▶ **The problem**:
Omit all pictures and transcribe only the lines in the entries below that run from the line with "2.47 4 LEU A O 1" through the line with "ATOM 41 N N".

(Stored items from a collection)
BEGIN

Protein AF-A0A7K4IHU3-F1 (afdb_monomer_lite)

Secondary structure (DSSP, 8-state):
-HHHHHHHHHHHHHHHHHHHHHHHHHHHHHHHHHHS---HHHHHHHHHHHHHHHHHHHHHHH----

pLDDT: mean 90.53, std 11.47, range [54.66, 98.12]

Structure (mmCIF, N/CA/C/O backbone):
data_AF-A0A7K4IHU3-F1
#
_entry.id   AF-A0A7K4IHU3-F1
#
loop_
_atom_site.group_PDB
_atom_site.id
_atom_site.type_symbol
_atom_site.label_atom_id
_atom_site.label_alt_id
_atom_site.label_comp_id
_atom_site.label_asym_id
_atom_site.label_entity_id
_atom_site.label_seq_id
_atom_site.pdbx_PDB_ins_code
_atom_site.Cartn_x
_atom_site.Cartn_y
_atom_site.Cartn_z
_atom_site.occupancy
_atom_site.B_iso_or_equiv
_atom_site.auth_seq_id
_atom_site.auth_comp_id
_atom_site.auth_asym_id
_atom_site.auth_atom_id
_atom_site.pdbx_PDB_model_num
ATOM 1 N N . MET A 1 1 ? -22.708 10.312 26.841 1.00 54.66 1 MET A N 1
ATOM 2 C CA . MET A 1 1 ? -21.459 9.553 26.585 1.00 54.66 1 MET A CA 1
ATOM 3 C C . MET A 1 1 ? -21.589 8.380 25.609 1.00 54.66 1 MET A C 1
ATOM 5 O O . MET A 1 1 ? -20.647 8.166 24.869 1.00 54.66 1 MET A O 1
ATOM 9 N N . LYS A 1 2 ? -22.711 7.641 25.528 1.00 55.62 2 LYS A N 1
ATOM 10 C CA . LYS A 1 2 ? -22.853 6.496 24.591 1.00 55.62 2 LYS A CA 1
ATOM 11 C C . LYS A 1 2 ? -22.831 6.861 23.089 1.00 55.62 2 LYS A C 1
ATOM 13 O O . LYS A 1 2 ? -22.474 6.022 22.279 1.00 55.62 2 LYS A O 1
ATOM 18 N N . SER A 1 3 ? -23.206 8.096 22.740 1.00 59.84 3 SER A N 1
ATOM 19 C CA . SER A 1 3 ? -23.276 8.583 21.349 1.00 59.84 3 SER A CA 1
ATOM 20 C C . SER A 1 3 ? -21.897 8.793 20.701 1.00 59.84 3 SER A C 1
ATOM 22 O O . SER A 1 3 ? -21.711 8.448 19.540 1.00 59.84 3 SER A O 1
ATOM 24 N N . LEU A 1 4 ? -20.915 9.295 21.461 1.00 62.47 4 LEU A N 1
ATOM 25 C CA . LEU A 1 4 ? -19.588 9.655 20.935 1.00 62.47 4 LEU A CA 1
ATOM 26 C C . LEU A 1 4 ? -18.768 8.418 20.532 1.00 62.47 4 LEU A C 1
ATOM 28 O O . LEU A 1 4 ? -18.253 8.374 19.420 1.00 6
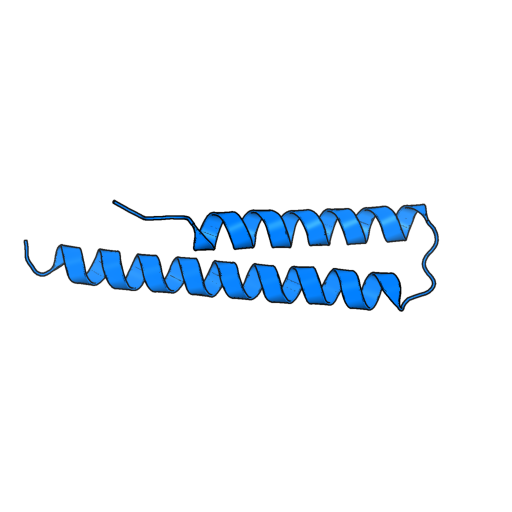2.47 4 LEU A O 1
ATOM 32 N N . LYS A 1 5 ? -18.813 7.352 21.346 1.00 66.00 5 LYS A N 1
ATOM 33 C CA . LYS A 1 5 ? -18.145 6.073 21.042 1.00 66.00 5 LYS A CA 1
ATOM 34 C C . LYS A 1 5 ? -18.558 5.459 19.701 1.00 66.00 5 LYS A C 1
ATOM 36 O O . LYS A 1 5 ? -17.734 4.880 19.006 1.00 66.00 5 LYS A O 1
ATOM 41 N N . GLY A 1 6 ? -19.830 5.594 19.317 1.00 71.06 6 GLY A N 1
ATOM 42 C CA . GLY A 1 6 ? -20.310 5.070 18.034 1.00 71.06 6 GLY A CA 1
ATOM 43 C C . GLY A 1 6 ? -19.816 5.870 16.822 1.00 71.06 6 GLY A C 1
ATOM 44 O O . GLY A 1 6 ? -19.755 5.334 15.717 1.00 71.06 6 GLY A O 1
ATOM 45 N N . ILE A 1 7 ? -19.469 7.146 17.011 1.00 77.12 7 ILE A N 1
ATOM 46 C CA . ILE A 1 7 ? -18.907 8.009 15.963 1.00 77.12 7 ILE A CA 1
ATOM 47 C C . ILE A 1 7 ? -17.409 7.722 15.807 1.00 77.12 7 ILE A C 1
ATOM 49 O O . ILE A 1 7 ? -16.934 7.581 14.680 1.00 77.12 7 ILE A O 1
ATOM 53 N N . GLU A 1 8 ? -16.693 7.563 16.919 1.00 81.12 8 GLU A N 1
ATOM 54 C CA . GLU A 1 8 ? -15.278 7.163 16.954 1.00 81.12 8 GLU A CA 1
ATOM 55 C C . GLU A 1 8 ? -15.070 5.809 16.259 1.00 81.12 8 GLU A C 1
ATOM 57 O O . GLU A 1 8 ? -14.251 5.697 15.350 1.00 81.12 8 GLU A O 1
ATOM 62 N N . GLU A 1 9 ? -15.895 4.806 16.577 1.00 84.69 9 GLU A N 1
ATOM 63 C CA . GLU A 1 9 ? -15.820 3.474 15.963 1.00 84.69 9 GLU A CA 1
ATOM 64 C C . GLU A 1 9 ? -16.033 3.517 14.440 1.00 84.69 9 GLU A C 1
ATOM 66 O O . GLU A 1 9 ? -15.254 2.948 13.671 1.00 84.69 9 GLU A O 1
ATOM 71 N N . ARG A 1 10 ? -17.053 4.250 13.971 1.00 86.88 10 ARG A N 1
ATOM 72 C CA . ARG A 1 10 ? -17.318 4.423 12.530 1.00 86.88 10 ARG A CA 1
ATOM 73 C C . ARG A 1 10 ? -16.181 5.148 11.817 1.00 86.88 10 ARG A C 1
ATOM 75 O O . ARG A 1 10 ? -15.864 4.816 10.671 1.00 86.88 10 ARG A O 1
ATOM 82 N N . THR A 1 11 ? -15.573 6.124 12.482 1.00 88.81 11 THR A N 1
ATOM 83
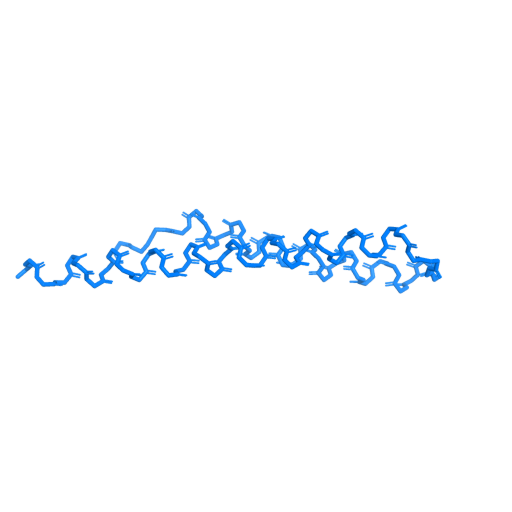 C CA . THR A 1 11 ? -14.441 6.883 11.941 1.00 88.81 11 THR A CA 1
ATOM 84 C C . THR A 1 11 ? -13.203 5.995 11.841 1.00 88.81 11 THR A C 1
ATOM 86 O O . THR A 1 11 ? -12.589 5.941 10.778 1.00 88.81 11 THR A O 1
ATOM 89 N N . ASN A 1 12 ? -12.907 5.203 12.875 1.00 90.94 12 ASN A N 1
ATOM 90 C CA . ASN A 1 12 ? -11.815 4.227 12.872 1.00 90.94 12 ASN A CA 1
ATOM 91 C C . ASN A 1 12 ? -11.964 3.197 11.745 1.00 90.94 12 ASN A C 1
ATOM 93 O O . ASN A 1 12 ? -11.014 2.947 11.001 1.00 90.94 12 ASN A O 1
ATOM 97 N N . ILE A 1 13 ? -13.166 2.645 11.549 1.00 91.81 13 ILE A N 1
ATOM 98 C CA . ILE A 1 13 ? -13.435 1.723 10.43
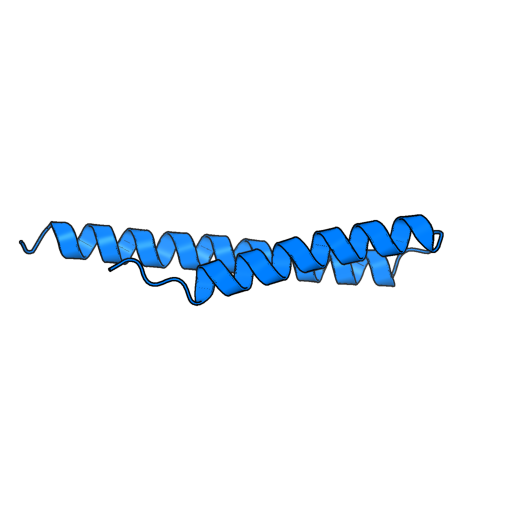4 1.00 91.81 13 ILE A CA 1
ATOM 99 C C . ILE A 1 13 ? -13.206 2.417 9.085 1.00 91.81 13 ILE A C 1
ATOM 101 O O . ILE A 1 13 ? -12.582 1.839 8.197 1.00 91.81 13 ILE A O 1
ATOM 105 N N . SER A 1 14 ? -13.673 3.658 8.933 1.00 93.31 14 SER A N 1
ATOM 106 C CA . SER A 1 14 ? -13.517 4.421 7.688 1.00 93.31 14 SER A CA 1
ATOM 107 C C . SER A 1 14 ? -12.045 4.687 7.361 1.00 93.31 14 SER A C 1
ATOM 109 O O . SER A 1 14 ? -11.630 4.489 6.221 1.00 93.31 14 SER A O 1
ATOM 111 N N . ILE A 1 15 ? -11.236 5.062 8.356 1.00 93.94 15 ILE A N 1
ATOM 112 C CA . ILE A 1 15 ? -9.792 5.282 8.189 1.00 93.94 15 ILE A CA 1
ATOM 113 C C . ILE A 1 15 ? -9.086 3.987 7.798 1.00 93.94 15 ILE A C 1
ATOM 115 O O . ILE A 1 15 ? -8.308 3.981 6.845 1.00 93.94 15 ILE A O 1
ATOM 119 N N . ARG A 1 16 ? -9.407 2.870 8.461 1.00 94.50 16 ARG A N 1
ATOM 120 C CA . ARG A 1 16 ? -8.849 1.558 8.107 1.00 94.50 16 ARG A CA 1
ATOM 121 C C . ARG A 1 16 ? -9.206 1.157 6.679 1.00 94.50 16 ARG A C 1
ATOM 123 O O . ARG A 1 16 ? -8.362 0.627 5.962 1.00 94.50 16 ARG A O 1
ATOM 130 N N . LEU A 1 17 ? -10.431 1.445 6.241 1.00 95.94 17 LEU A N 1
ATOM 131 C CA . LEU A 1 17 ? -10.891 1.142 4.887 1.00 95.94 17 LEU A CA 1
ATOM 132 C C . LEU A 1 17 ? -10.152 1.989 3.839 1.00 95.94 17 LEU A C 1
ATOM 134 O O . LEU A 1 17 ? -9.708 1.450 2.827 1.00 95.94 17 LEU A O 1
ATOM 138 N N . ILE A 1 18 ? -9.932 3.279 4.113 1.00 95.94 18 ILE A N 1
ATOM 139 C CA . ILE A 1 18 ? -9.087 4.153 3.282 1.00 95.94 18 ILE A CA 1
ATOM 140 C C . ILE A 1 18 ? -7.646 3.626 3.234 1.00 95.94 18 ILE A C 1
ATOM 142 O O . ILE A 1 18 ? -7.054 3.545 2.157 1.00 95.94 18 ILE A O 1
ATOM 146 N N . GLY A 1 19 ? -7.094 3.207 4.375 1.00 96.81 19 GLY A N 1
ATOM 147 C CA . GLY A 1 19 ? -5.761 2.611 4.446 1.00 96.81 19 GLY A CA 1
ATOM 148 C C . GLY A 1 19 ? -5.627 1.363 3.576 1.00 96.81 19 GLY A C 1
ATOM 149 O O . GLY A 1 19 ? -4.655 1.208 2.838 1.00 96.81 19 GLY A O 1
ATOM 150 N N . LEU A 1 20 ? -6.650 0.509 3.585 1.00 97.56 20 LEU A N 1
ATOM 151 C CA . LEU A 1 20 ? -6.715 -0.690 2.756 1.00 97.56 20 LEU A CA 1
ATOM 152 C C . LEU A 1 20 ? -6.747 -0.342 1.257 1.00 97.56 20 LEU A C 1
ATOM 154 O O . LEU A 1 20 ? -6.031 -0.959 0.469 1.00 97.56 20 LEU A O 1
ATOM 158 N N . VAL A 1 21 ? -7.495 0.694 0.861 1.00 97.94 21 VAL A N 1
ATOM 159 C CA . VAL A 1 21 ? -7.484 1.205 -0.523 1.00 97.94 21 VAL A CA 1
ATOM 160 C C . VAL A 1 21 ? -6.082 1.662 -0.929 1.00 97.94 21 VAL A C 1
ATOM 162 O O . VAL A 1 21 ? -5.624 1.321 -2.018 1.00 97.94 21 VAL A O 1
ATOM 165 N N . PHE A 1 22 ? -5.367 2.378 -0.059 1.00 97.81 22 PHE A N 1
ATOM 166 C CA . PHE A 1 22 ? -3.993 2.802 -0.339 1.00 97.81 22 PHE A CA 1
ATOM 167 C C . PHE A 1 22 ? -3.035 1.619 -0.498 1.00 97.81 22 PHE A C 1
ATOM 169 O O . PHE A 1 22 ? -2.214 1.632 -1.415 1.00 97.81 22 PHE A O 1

END
BEGIN

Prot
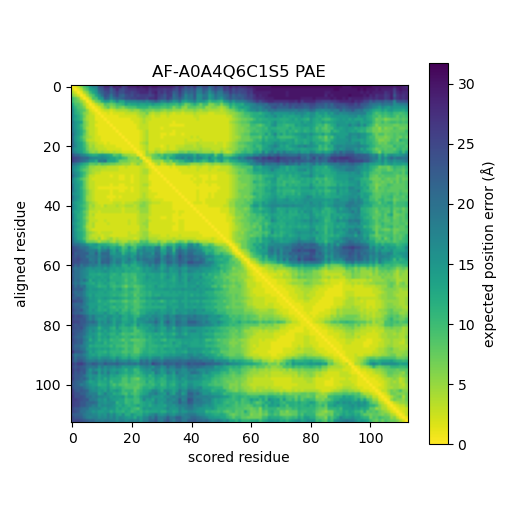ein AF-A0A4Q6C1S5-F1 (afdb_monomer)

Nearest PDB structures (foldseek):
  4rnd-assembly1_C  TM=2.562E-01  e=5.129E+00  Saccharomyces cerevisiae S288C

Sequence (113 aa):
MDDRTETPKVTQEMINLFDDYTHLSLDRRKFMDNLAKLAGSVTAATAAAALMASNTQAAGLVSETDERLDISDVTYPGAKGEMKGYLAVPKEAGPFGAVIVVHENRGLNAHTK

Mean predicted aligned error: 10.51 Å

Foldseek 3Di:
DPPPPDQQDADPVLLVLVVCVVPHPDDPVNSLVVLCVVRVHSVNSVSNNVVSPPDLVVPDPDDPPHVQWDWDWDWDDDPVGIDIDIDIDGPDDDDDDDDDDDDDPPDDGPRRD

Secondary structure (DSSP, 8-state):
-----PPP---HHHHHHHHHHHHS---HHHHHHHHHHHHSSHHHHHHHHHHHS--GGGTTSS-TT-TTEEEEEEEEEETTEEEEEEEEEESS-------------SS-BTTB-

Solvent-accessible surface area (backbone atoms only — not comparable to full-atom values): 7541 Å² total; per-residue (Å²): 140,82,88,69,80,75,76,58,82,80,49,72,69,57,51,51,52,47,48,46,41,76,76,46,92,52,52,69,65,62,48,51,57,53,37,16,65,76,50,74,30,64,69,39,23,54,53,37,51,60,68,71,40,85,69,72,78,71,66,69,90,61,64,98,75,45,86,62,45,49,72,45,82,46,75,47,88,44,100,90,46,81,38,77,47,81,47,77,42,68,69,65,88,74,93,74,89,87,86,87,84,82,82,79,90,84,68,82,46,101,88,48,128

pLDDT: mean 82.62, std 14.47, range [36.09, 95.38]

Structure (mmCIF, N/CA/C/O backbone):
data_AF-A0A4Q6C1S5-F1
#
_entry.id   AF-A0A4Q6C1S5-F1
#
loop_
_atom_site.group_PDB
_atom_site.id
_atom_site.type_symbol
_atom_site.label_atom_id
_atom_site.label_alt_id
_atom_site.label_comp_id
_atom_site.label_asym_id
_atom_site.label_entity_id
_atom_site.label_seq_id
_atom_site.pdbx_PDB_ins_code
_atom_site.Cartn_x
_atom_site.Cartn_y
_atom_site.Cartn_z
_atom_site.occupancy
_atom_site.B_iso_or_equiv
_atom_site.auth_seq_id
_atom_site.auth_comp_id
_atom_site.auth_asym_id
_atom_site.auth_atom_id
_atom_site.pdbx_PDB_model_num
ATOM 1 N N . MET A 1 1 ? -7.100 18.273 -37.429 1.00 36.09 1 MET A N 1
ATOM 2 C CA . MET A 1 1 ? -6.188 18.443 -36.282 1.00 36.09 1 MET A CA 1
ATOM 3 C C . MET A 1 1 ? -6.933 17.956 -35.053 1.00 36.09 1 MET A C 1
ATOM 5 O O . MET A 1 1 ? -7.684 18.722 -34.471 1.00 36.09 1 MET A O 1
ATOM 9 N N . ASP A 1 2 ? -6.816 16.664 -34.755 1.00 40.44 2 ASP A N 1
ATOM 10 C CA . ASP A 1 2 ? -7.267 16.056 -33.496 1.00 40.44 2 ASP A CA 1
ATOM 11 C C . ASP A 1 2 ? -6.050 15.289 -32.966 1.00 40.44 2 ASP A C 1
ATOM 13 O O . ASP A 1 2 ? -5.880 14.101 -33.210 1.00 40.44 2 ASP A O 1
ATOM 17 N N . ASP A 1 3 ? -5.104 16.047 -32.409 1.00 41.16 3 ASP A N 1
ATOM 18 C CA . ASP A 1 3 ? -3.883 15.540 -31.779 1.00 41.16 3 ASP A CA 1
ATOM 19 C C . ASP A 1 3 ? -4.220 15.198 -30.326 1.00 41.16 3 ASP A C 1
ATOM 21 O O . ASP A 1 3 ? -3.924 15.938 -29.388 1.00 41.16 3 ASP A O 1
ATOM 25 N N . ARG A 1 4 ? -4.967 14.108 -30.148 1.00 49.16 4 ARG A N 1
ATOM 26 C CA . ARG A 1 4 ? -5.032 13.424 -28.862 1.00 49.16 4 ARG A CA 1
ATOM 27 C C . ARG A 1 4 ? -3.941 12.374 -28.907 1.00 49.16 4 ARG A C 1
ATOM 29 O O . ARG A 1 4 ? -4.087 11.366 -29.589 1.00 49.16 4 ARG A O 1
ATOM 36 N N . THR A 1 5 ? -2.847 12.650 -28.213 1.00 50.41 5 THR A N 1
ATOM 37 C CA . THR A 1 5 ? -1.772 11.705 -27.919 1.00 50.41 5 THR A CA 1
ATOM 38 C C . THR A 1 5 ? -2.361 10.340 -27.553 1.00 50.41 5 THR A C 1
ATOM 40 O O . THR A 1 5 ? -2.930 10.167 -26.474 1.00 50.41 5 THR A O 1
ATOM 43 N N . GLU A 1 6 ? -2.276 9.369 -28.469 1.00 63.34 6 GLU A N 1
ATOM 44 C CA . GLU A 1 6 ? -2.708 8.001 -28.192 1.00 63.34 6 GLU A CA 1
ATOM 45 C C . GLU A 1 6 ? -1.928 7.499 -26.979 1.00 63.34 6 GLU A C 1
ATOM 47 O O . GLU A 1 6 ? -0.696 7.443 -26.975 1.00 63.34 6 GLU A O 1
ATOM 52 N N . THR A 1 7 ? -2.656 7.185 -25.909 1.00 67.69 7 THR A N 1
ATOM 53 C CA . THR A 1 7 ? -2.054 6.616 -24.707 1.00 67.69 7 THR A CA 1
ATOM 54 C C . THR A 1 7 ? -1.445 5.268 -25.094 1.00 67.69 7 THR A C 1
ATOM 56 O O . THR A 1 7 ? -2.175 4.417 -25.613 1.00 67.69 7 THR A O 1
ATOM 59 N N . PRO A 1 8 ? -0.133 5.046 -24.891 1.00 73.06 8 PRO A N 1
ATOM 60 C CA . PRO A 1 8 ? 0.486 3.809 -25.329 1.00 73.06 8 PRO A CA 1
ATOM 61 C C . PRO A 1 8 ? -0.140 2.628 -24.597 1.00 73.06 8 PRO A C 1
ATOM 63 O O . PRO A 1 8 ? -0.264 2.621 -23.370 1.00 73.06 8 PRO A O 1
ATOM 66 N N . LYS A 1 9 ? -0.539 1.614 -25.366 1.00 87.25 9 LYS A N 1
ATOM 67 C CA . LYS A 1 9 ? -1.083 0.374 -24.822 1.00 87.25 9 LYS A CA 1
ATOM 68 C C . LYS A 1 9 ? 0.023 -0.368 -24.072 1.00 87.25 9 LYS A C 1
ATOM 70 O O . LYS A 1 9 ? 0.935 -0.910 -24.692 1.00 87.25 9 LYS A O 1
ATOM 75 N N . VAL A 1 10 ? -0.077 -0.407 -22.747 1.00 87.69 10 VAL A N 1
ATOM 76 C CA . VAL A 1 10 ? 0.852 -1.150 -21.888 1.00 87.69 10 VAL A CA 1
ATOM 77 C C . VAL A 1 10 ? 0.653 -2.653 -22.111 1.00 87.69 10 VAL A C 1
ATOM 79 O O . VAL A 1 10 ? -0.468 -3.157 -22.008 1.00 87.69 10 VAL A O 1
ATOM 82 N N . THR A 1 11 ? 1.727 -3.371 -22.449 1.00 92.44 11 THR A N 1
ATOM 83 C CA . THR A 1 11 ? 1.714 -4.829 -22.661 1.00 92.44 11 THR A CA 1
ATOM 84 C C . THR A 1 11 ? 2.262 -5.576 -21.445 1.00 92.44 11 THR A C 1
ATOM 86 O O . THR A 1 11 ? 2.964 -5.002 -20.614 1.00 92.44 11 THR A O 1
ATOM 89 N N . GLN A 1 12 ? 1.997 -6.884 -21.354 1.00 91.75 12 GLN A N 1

END

▶ **Output of the exercise**:
2.47 4 LEU A O 1
ATOM 32 N N . LYS A 1 5 ? -18.813 7.352 21.346 1.00 66.00 5 LYS A N 1
ATOM 33 C CA . LYS A 1 5 ? -18.145 6.073 21.042 1.00 66.00 5 LYS A CA 1
ATOM 34 C C . LYS A 1 5 ? -18.558 5.459 19.701 1.00 66.00 5 LYS A C 1
ATOM 36 O O . LYS A 1 5 ? -17.734 4.880 19.006 1.00 66.00 5 LYS A O 1
ATOM 41 N N . GLY A 1 6 ? -19.830 5.594 19.317 1.00 71.06 6 GLY A N 1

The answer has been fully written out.